- _About this exercise_: Once "ATOM 144 O O" turns up in a line below, reproduce that line and those after it exactly, stopping after the line with "ATOM 164 C C"; leave pictures out.

[Start of section]

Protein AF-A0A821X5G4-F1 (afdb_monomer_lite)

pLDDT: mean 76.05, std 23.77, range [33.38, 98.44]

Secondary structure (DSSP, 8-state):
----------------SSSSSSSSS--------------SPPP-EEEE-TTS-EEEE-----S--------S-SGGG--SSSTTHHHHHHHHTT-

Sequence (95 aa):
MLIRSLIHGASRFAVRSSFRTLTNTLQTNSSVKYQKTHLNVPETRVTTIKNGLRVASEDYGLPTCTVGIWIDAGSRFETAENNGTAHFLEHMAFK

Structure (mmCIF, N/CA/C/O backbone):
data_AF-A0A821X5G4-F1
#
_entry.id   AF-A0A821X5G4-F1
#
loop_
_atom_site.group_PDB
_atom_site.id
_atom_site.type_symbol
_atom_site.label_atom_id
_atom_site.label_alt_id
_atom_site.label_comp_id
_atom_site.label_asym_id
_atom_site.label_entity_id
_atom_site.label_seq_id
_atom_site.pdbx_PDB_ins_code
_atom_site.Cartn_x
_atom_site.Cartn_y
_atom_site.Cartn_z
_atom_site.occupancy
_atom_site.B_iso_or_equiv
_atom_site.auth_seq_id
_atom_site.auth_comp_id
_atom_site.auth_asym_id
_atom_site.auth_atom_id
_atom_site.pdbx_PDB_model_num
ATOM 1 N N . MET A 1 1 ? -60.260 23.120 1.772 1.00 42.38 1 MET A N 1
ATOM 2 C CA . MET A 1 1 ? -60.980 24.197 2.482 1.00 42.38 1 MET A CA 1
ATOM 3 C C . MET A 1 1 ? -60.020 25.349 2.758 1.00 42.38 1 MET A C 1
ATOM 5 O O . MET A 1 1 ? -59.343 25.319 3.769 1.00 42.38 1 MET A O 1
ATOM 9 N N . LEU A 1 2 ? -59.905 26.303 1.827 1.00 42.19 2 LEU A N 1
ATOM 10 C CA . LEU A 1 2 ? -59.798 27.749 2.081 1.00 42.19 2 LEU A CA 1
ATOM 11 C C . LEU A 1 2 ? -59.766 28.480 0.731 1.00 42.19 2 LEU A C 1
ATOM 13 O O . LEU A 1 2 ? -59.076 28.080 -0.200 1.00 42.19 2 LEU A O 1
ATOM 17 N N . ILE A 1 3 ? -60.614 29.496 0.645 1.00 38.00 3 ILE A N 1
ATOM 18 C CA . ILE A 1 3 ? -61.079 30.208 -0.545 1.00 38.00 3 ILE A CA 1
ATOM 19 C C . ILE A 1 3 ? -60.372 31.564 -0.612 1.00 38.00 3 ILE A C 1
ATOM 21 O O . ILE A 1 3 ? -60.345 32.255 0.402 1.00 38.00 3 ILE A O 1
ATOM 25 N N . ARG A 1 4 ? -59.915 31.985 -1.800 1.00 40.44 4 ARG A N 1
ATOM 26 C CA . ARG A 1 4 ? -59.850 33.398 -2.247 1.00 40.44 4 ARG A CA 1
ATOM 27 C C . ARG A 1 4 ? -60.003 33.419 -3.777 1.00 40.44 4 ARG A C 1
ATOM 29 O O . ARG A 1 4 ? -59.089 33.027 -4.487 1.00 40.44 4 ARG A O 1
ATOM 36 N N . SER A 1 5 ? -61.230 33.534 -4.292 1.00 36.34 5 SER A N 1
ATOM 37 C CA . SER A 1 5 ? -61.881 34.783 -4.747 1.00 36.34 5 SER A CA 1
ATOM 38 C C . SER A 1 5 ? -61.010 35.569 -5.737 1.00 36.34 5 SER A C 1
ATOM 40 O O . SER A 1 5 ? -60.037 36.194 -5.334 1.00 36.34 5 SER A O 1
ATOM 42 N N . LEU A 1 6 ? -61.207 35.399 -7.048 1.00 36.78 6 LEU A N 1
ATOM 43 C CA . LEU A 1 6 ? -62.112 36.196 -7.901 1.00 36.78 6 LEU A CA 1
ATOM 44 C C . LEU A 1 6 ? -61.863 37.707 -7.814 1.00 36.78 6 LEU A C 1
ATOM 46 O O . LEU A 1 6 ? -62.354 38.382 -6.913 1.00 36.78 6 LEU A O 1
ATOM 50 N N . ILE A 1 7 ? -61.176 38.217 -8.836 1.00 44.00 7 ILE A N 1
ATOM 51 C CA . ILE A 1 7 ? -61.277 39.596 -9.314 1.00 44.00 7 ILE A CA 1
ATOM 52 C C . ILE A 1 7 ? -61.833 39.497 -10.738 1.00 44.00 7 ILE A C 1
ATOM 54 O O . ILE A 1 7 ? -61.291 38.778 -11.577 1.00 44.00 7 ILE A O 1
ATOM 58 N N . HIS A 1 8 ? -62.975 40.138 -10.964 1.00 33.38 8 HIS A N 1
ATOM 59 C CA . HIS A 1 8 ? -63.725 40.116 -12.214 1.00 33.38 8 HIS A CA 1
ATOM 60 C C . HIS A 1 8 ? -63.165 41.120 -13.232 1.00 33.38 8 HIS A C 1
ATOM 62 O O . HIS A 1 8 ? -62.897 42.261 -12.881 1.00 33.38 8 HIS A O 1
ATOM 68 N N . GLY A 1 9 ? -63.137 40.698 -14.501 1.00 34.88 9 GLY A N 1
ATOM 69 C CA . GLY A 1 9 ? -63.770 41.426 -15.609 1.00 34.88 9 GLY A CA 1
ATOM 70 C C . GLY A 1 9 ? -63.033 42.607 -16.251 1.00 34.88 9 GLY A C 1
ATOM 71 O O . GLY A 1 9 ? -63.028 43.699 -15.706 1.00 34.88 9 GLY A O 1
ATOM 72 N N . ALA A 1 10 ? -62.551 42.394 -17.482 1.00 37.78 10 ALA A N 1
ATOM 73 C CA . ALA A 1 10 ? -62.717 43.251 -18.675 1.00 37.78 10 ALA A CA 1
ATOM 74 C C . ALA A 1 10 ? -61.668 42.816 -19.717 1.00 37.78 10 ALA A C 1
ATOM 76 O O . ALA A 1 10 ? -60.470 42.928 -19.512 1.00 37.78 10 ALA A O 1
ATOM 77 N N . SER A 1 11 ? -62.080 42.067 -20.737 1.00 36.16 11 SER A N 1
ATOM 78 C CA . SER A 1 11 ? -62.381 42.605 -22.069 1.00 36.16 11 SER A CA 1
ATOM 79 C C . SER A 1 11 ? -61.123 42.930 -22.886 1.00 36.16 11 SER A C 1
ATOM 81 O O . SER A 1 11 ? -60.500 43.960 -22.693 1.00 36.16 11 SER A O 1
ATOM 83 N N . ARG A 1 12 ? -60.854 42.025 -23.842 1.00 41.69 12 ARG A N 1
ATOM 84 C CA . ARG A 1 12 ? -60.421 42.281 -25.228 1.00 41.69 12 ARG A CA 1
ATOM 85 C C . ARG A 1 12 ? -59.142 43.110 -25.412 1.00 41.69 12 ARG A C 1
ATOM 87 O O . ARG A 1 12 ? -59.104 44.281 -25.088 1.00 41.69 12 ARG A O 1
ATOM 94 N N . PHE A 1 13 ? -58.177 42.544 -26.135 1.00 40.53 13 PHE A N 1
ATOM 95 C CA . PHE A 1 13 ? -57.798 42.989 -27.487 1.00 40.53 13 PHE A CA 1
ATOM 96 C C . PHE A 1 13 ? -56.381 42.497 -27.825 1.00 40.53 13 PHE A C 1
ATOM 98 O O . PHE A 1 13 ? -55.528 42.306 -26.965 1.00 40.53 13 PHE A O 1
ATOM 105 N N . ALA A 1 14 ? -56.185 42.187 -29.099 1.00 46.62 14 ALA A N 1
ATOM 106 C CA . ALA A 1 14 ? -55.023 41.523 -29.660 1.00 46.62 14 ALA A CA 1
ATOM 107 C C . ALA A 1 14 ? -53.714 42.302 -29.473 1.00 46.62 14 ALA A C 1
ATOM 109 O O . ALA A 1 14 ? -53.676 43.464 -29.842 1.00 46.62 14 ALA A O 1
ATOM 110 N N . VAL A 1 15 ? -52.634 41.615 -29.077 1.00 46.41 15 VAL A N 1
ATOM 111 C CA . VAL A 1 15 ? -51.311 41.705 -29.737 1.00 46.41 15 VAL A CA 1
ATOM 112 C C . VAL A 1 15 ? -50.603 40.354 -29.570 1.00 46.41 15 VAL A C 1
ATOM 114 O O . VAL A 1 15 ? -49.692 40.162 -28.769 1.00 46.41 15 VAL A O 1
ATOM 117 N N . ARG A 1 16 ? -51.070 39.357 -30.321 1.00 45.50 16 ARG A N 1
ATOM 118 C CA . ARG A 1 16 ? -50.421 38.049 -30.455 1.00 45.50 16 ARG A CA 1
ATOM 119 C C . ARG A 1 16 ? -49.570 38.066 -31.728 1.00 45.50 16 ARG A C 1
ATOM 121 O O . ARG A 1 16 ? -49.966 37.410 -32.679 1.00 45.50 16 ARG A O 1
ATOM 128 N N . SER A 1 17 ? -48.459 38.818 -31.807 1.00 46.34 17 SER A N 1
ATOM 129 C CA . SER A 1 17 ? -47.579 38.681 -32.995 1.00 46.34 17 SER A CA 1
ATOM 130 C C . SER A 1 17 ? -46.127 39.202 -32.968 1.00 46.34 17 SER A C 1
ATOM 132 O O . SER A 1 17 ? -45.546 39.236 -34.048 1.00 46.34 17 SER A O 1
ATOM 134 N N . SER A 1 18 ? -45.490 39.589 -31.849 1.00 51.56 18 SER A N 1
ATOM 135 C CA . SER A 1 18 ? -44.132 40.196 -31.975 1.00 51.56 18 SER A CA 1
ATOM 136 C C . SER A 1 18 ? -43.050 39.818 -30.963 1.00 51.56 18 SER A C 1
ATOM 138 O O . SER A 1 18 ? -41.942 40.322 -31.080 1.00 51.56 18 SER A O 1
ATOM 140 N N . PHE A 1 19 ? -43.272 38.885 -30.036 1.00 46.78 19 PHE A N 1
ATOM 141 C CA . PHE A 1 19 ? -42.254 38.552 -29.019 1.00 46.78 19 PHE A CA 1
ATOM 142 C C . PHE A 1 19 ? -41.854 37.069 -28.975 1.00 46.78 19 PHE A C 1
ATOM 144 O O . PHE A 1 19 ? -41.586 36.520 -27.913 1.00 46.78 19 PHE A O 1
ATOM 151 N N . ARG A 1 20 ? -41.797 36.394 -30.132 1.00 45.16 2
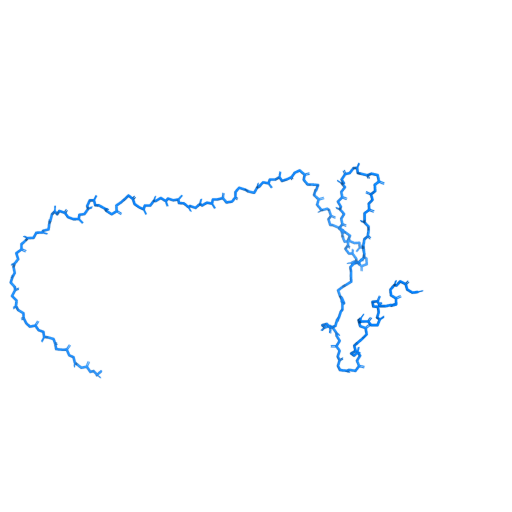0 ARG A N 1
ATOM 152 C CA . ARG A 1 20 ? -41.340 34.990 -30.236 1.00 45.16 20 ARG A CA 1
ATOM 153 C C . ARG A 1 20 ? -40.002 34.794 -30.961 1.00 45.16 20 ARG A C 1
ATOM 155 O O . ARG A 1 20 ? -39.654 33.659 -31.259 1.00 45.16 20 ARG A O 1
ATOM 162 N N . THR A 1 21 ? -39.243 35.865 -31.209 1.00 43.72 21 THR A N 1
ATOM 163 C CA . THR A 1 21 ? -38.053 35.807 -32.087 1.00 43.72 21 THR A CA 1
ATOM 164 C C . THR A 1 21 ? -36.722 36.102 -31.379 1.00 43.72 21 THR A C 1
ATOM 166 O O . THR A 1 21 ? -35.687 36.101 -32.030 1.00 43.72 21 THR A O 1
ATOM 169 N N . LEU A 1 22 ? -36.690 36.309 -30.056 1.00 49.66 22
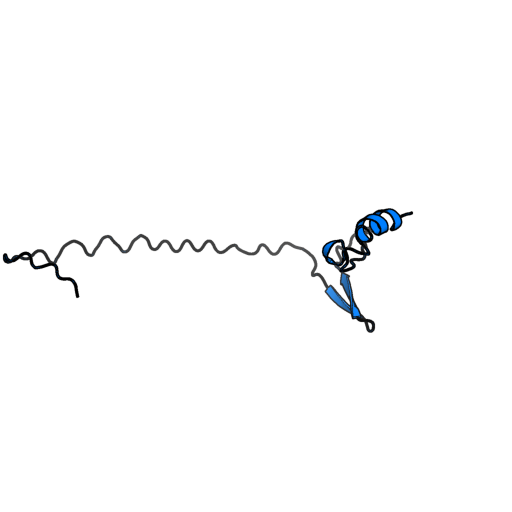 LEU A N 1
ATOM 170 C CA . LEU A 1 22 ? -35.444 36.678 -29.350 1.00 49.66 22 LEU A CA 1
ATOM 171 C C . LEU A 1 22 ? -34.919 35.653 -28.330 1.00 49.66 22 LEU A C 1
ATOM 173 O O . LEU A 1 22 ? -33.911 35.918 -27.687 1.00 49.66 22 LEU A O 1
ATOM 177 N N . THR A 1 23 ? -35.528 34.472 -28.183 1.00 44.97 23 THR A N 1
ATOM 178 C CA . THR A 1 23 ? -35.102 33.498 -27.152 1.00 44.97 23 THR A CA 1
ATOM 179 C C . THR A 1 23 ? -34.276 32.315 -27.665 1.00 44.97 23 THR A C 1
ATOM 181 O O . THR A 1 23 ? -33.950 31.441 -26.870 1.00 44.97 23 THR A O 1
ATOM 184 N N . ASN A 1 24 ? -33.902 32.260 -28.950 1.00 48.84 24 ASN A N 1
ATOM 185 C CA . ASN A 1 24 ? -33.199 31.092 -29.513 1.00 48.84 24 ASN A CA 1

[End of section]

- _Result_:
ATOM 144 O O . PHE A 1 19 ? -41.586 36.520 -27.913 1.00 46.78 19 PHE A O 1
ATOM 151 N N . ARG A 1 20 ? -41.797 36.394 -30.132 1.00 45.16 2
0 ARG A N 1
ATOM 152 C CA . ARG A 1 20 ? -41.340 34.990 -30.236 1.00 45.16 20 ARG A CA 1
ATOM 153 C C . ARG A 1 20 ? -40.002 34.794 -30.961 1.00 45.16 20 ARG A C 1
ATOM 155 O O . ARG A 1 20 ? -39.654 33.659 -31.259 1.00 45.16 20 ARG A O 1
ATOM 162 N N . THR A 1 21 ? -39.243 35.865 -31.209 1.00 43.72 21 THR A N 1
ATOM 163 C CA . THR A 1 21 ? -38.053 35.807 -32.087 1.00 43.72 21 THR A CA 1
ATOM 164 C C . THR A 1 21 ? -36.722 36.102 -31.379 1.00 43.72 21 THR A C 1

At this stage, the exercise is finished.